About a month ago we went to a birthday. This was the combined birthday of both children of my friend Natasja. Natasja is someone who I met at university. She is incredibly smart, and married someone equally smart. I believe they are a two-PhD household. Problem is, I am not good with keeping in touch, and added to that there has been a time when I kept extra close to myself. Natasja, with admirable patience, had not yet given up on me, and hence the invitation.
The best part of this was buying the presents. Natasja had put a list online with desired presents, and there was some good stuff in there. For her two-year-old she wanted some items for his wooden train set. I had one of those as a kid (heck, I still do!), so I made picking out the perfect piece a priority. For her oldest, a girl, we got girly Lego, but the least girly that we could find: a laboratory and a bunny pen (because a laboratory requires lab animals, obviously).
The worst part was the being among people. For Beedoo! this was, of course, a terror in its own right: not only did she have to mingle with people, she'd have to mingle with Dutch people, non of whom she knew! For me, it wasn't much better: at this point, I only knew Natasja, and her husband only to a point. I never even met her children! That's how long I'd stayed out of contact... I think we were both nervous.
Still, it all went fairly well. There was a bizare mix of people there: half of them were academics of a level well above my own, the other half her family. Her father was a truck driver with plenty of stories about driving out to West Berlin through East Germany. The kids, I am told, loved their presents. I could certainly tell that the boy was all over the draw bridge I got for his wooden train set (I know I would have!).
Did we mingle? Not so much. Me a little more than Beedoo!. It wasn't as bad as I feared, but who knows... Maybe next time. ;)
I think there's a difference in mentality between the US's and the Netherland's definition of a children's birthday party... I've just seen this with Lois's birthday party as well... maybe just because the kids are young and I'm seeing a different side of things now. In the US, one or a few parents run the event... kids are dropped off and then organized to play party games, are given favors, have cake, maybe have some entertainment of some sort, and then are picked up again. In the Netherlands, all the parents stay and chat; the children open presents at the door and are then left to go play with (or totally ignore) the other kids. I feel like the kids are getting the short end of the stick here... but like I said, maybe it's just because they're too young yet. On the other side of the coin, though, two kids at Lois's party brought their phones and spent the entire time on the couch, completely ignoring everyone else. I just find this incredibly rude. You're there to celebrate with a friend, not play games on your smartphone. You want a source for childhood obesity? I think I've found one.
Like Arno said, we had fun shopping for the best toys. Arno was, of course, the expert on the wooden train set. Holy moly, are those things expensive! Arno kept his set, and eventually gave it to Lois (after we thoroughly cleaned the mold off it)... and even though the prices were better back in his childhood, he must have ammassed several hundred guilders worth of track! Thus the drawbridge piece Arno picked out was 25 euros... pretty steep. And therefore, we ended up getting the little girl two Lego sets... and naturally we went for the sciency one, being nerds ourselves, and the rabbit hutch, because little girls always like animals.

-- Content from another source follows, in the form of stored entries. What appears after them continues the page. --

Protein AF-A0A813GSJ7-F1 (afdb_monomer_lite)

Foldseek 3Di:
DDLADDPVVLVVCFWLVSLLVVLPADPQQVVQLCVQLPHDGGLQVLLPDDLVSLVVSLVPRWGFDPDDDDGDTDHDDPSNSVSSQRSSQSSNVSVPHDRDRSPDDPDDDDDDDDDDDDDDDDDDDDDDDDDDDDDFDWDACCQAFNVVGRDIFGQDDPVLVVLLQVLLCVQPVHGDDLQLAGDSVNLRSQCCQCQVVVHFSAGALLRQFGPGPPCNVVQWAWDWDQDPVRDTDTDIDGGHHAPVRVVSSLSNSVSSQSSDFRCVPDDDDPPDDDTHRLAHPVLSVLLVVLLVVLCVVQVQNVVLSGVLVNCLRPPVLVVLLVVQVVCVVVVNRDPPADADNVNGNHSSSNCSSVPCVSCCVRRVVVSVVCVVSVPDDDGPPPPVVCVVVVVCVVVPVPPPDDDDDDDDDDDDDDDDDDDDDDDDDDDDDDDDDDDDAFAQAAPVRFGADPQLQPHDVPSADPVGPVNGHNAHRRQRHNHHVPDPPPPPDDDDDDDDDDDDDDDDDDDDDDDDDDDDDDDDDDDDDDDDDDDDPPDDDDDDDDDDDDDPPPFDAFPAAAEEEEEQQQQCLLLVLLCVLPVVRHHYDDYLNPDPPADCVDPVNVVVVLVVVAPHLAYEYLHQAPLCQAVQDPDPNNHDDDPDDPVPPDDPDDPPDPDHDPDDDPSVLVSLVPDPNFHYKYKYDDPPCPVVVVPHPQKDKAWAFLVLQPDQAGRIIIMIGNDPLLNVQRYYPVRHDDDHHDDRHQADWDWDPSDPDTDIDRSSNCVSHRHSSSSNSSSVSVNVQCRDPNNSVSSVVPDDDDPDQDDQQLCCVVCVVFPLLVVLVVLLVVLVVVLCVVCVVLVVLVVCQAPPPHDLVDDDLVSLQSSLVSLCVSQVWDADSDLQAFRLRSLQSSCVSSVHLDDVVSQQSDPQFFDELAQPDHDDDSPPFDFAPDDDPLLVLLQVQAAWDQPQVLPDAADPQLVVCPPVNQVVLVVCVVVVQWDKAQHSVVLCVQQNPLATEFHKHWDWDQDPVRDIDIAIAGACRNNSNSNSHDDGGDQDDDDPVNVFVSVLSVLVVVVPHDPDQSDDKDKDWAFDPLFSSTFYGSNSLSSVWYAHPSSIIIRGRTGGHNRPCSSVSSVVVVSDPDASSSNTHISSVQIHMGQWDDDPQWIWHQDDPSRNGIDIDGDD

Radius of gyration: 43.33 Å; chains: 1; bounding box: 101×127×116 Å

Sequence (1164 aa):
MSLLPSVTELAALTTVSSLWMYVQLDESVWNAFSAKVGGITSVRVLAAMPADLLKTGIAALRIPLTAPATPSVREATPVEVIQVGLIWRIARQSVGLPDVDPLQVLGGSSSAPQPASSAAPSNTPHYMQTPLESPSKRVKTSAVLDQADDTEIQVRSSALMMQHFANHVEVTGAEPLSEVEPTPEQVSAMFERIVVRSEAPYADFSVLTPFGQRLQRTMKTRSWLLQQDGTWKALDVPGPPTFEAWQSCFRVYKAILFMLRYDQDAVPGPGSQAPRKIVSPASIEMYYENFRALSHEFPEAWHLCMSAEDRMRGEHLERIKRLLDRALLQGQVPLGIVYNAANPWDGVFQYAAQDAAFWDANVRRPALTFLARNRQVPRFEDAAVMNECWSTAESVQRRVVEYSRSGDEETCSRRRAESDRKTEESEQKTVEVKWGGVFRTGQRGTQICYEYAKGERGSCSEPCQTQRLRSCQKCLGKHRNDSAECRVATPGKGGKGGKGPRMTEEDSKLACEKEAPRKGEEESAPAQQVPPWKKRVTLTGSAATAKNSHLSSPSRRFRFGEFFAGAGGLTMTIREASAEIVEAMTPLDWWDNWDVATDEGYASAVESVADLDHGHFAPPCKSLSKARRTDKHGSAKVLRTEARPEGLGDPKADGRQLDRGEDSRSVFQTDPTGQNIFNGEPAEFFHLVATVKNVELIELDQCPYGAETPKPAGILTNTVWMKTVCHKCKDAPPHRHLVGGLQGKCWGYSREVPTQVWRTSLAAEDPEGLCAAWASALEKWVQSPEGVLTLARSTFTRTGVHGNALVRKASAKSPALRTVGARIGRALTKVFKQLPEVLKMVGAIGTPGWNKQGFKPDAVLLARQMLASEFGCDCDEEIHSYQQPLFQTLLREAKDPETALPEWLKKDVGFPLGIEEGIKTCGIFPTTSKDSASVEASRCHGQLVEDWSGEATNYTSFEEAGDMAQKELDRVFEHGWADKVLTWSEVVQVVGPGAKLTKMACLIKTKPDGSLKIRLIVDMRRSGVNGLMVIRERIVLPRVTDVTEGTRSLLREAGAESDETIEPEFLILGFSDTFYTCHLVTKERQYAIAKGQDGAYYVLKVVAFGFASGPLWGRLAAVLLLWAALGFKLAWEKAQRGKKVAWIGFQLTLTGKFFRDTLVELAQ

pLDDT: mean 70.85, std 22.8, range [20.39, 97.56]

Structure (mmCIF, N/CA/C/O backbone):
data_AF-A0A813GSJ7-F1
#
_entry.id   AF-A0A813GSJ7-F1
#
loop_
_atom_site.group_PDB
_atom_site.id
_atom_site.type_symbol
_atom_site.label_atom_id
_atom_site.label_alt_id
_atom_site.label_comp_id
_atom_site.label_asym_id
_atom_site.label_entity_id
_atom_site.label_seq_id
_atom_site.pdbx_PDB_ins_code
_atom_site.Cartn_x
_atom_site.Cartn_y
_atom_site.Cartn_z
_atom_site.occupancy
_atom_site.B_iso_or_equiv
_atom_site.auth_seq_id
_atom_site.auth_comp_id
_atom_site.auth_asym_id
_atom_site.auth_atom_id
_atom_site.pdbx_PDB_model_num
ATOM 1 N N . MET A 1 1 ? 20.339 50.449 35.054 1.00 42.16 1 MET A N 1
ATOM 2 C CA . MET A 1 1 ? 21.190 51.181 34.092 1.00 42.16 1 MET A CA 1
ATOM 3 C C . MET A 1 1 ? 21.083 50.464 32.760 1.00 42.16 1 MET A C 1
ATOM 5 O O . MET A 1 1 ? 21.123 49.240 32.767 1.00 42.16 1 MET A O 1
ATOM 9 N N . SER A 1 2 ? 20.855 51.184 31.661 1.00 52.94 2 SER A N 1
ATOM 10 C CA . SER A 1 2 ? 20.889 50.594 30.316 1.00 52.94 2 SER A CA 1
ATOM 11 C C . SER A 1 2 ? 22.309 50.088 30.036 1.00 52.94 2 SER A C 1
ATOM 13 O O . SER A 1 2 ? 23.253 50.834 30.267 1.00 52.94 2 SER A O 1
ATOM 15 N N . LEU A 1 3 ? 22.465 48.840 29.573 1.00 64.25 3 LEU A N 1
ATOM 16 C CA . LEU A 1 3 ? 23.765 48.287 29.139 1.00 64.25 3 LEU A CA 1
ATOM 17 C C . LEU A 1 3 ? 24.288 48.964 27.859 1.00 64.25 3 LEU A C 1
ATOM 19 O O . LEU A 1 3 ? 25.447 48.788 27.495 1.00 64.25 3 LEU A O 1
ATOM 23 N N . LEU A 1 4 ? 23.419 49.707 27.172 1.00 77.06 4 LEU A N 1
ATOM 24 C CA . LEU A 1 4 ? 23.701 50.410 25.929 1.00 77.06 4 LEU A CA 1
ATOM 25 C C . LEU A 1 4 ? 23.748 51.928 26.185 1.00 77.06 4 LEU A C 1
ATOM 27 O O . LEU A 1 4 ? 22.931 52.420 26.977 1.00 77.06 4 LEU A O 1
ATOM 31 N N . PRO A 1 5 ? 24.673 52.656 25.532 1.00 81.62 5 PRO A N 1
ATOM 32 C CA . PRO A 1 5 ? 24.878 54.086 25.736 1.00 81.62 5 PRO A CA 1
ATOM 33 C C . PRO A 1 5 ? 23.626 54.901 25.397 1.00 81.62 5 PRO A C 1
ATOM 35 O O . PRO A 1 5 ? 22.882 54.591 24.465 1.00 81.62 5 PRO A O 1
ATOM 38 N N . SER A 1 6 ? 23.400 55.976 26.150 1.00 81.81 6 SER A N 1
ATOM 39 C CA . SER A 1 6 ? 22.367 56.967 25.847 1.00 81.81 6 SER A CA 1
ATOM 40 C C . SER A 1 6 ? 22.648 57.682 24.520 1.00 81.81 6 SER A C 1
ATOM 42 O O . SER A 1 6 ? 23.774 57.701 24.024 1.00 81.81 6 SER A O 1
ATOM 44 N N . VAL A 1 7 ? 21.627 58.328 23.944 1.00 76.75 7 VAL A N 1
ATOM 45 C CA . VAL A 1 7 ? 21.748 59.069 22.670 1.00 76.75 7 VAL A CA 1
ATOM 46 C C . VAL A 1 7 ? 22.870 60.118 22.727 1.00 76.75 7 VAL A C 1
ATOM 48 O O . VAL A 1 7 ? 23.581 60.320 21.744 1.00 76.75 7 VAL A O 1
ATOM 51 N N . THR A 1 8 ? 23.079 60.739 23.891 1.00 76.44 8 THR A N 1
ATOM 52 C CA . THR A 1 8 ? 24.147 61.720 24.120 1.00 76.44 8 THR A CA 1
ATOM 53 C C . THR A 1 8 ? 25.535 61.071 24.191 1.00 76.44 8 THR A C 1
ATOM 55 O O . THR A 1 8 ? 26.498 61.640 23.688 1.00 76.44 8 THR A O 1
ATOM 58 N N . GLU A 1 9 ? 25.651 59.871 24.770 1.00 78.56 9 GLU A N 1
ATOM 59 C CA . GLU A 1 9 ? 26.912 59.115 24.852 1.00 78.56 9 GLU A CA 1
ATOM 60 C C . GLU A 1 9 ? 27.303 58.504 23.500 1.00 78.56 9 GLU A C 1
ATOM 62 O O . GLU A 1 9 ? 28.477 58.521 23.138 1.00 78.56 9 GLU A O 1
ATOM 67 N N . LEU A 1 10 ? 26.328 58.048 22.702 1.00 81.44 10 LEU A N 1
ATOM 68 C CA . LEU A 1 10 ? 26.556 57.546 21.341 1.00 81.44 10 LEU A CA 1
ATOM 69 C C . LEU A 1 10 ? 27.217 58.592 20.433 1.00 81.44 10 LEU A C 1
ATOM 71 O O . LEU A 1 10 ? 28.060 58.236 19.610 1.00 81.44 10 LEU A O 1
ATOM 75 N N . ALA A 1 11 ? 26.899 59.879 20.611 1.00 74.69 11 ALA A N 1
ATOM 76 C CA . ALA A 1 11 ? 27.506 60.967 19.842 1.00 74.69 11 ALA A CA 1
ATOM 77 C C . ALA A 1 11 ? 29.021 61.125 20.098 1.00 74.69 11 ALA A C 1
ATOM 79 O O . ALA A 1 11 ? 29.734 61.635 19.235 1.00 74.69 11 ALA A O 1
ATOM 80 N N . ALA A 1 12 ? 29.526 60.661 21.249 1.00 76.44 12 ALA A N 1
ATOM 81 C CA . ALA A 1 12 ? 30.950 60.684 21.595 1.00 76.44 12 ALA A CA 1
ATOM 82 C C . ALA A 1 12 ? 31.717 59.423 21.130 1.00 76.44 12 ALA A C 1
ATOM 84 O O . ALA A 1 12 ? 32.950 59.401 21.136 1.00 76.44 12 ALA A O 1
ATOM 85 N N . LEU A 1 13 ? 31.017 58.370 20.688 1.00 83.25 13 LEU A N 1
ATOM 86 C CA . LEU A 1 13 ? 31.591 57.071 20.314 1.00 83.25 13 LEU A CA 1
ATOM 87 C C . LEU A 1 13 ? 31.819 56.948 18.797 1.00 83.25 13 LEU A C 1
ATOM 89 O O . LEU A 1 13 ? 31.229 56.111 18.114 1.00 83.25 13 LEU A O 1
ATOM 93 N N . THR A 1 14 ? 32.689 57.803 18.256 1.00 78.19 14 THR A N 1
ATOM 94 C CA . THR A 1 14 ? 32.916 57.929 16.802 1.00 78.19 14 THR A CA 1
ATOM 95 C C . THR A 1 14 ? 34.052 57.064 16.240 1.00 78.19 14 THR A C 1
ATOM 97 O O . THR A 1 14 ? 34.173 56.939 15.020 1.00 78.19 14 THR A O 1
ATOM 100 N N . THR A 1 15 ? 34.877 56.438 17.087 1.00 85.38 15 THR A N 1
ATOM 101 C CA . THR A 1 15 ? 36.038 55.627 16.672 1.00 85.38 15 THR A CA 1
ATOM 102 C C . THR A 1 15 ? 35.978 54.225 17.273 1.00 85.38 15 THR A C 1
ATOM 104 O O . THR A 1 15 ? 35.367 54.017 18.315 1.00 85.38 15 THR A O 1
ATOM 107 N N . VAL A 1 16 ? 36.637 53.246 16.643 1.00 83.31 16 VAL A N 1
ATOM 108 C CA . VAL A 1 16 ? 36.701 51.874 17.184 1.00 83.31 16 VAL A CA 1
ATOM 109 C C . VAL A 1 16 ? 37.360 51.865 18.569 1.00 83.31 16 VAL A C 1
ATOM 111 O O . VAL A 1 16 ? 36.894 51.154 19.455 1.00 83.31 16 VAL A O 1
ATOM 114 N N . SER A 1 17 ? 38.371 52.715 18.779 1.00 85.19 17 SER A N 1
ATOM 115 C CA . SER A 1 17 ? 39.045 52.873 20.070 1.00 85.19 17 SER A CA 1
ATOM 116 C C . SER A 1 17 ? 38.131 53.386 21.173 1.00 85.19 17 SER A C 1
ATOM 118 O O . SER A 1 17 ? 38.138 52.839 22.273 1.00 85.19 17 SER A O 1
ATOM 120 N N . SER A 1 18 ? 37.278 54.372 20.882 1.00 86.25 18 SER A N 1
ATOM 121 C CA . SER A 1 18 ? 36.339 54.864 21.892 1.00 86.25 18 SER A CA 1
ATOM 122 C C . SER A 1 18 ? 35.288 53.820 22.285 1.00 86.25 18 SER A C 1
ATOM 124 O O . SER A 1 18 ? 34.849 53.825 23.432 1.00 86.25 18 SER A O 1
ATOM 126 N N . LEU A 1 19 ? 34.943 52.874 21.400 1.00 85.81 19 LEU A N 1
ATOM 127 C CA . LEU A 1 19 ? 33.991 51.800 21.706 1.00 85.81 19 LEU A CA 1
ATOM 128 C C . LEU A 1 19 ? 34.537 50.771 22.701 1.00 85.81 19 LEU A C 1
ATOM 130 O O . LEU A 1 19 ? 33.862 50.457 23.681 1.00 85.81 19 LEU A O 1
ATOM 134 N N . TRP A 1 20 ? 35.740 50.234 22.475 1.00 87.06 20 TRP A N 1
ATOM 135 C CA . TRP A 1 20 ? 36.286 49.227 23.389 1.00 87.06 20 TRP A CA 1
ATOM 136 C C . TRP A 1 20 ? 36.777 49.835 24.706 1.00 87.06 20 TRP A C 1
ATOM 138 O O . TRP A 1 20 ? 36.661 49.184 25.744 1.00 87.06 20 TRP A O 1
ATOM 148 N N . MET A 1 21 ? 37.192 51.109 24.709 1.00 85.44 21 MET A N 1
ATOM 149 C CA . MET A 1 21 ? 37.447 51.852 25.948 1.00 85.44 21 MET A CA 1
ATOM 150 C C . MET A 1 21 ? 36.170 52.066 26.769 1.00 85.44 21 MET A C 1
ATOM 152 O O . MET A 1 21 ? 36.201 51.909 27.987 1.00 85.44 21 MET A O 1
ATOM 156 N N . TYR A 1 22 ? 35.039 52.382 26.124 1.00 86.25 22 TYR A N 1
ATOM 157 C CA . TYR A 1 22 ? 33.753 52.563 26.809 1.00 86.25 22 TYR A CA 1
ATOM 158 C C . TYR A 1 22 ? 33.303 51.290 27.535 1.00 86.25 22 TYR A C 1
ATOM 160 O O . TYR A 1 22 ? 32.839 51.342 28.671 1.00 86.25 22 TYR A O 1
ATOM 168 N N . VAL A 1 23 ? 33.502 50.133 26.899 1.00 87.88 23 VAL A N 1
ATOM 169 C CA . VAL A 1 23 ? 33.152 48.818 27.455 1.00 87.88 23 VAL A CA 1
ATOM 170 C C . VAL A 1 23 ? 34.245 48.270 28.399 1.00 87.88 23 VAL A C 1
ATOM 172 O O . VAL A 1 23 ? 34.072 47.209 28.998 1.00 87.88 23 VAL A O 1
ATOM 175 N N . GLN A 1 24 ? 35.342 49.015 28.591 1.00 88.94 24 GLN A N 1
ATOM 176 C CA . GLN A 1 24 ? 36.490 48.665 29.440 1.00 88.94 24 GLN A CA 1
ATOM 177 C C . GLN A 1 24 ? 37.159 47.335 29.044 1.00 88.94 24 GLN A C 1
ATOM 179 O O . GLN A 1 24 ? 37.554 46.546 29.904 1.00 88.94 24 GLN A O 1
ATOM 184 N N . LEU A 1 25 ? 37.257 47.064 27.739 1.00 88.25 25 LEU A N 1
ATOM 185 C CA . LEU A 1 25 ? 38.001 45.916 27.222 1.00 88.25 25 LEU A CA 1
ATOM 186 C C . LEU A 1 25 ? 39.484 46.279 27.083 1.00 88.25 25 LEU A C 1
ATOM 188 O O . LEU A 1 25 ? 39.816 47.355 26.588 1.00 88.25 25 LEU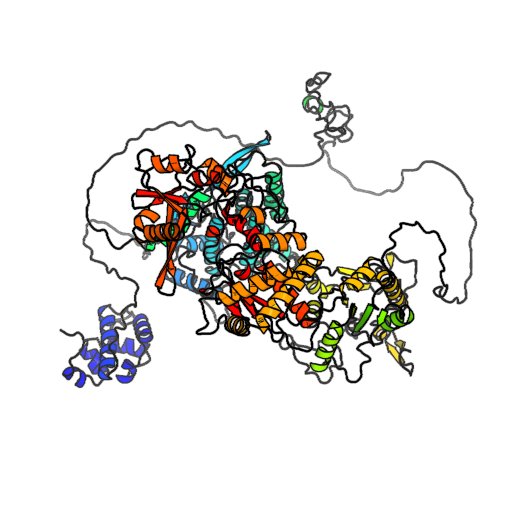 A O 1
ATOM 192 N N . ASP A 1 26 ? 40.373 45.376 27.493 1.00 86.31 26 ASP A N 1
ATOM 193 C CA . ASP A 1 26 ? 41.816 45.581 27.360 1.00 86.31 26 ASP A CA 1
ATOM 194 C C . ASP A 1 26 ? 42.247 45.647 25.882 1.00 86.31 26 ASP A C 1
ATOM 196 O O . ASP A 1 26 ? 41.798 44.859 25.040 1.00 86.31 26 ASP A O 1
ATOM 200 N N . GLU A 1 27 ? 43.148 46.580 25.564 1.00 83.88 27 GLU A N 1
ATOM 201 C CA . GLU A 1 27 ? 43.599 46.839 24.194 1.00 83.88 27 GLU A CA 1
ATOM 202 C C . GLU A 1 27 ? 44.244 45.598 23.552 1.00 83.88 27 GLU A C 1
ATOM 204 O O . GLU A 1 27 ? 44.051 45.339 22.361 1.00 83.88 27 GLU A O 1
ATOM 209 N N . SER A 1 28 ? 44.963 44.780 24.330 1.00 84.19 28 SER A N 1
ATOM 210 C CA . SER A 1 28 ? 45.601 43.561 23.817 1.00 84.19 28 SER A CA 1
ATOM 211 C C . SER A 1 28 ? 44.573 42.524 23.355 1.00 84.19 28 SER A C 1
ATOM 213 O O . SER A 1 28 ? 44.789 41.833 22.354 1.00 84.19 28 SER A O 1
ATOM 215 N N . VAL A 1 29 ? 43.421 42.466 24.027 1.00 86.94 29 VAL A N 1
ATOM 216 C CA . VAL A 1 29 ? 42.313 41.561 23.706 1.00 86.94 29 VAL A CA 1
ATOM 217 C C . VAL A 1 29 ? 41.586 42.036 22.456 1.00 86.94 29 VAL A C 1
ATOM 219 O O . VAL A 1 29 ? 41.328 41.234 21.554 1.00 86.94 29 VAL A O 1
ATOM 222 N N . TRP A 1 30 ? 41.321 43.343 22.356 1.00 90.00 30 TRP A N 1
ATOM 223 C CA . TRP A 1 30 ? 40.736 43.924 21.150 1.00 90.00 30 TRP A CA 1
ATOM 224 C C . TRP A 1 30 ? 41.644 43.739 19.932 1.00 90.00 30 TRP A C 1
ATOM 226 O O . TRP A 1 30 ? 41.173 43.330 18.873 1.00 90.00 30 TRP A O 1
ATOM 236 N N . ASN A 1 31 ? 42.950 43.971 20.074 1.00 86.44 31 ASN A N 1
ATOM 237 C CA . ASN A 1 31 ? 43.903 43.813 18.977 1.00 86.44 31 ASN A CA 1
ATOM 238 C C . ASN A 1 31 ? 44.022 42.350 18.529 1.00 86.44 31 ASN A C 1
ATOM 240 O O . ASN A 1 31 ? 44.044 42.082 17.325 1.00 86.44 31 ASN A O 1
ATOM 244 N N . ALA A 1 32 ? 44.016 41.395 19.466 1.00 86.38 32 ALA A N 1
ATOM 245 C CA . ALA A 1 32 ? 43.986 39.970 19.143 1.00 86.38 32 ALA A CA 1
ATOM 246 C C . ALA A 1 32 ? 42.697 39.575 18.400 1.00 86.38 32 ALA A C 1
ATOM 248 O O . ALA A 1 32 ? 42.760 38.830 17.421 1.00 86.38 32 ALA A O 1
ATOM 249 N N . PHE A 1 33 ? 41.541 40.104 18.814 1.00 90.00 33 PHE A N 1
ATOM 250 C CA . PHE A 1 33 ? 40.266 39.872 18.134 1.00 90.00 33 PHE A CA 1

I never know what to do at thses parties... I sit around and try not to eat all the snacks, mostly, as a social eating thing. Normally at such parties, there's so many people talking, I can barely hear anyone, even if they're speaking directly to me. I often resort to lipreading. Now add in the complication that they're speaking a language I've barely grasped, and in an area of the country that has a different dialect... it's a mess. When I asked people to repeat themselves when I couldn't hear them, they'd resort to asking me in English... which means mentally shifting gears and trying to reprocess what they said. It's extremely taxing, and in an environment where, as an introvert, I'm already stressed out. On top of that is the irritation of people telling me that I need to speak Dutch every day and at every occasion. By all means, give the stressed-out foreigner ADVICE, because she isn't having a hard enough time!
So more or less, we spent 75 euros and spent 2 hours on the train to go to a party where we didn't know hardly anyone and stressed ourselves out. Fuck socializing.
I have to go against something that Beedoo! said there. As a kid, I went to plenty of children's birthday parties. There were games, movies, and once there was even a magician. But my niece is three now, and Natasja's children turned two and four. I don't think that's a good age to start having specific children's parties. Besides, the grown-ups still have to be invited to a party for them because how else are they going to drop off their present? Though we still think of oursives as children, I don't think we're going to get invited to whatever children's party may or may not be going on anymore. I mean, who's going to pick us up when the party's over?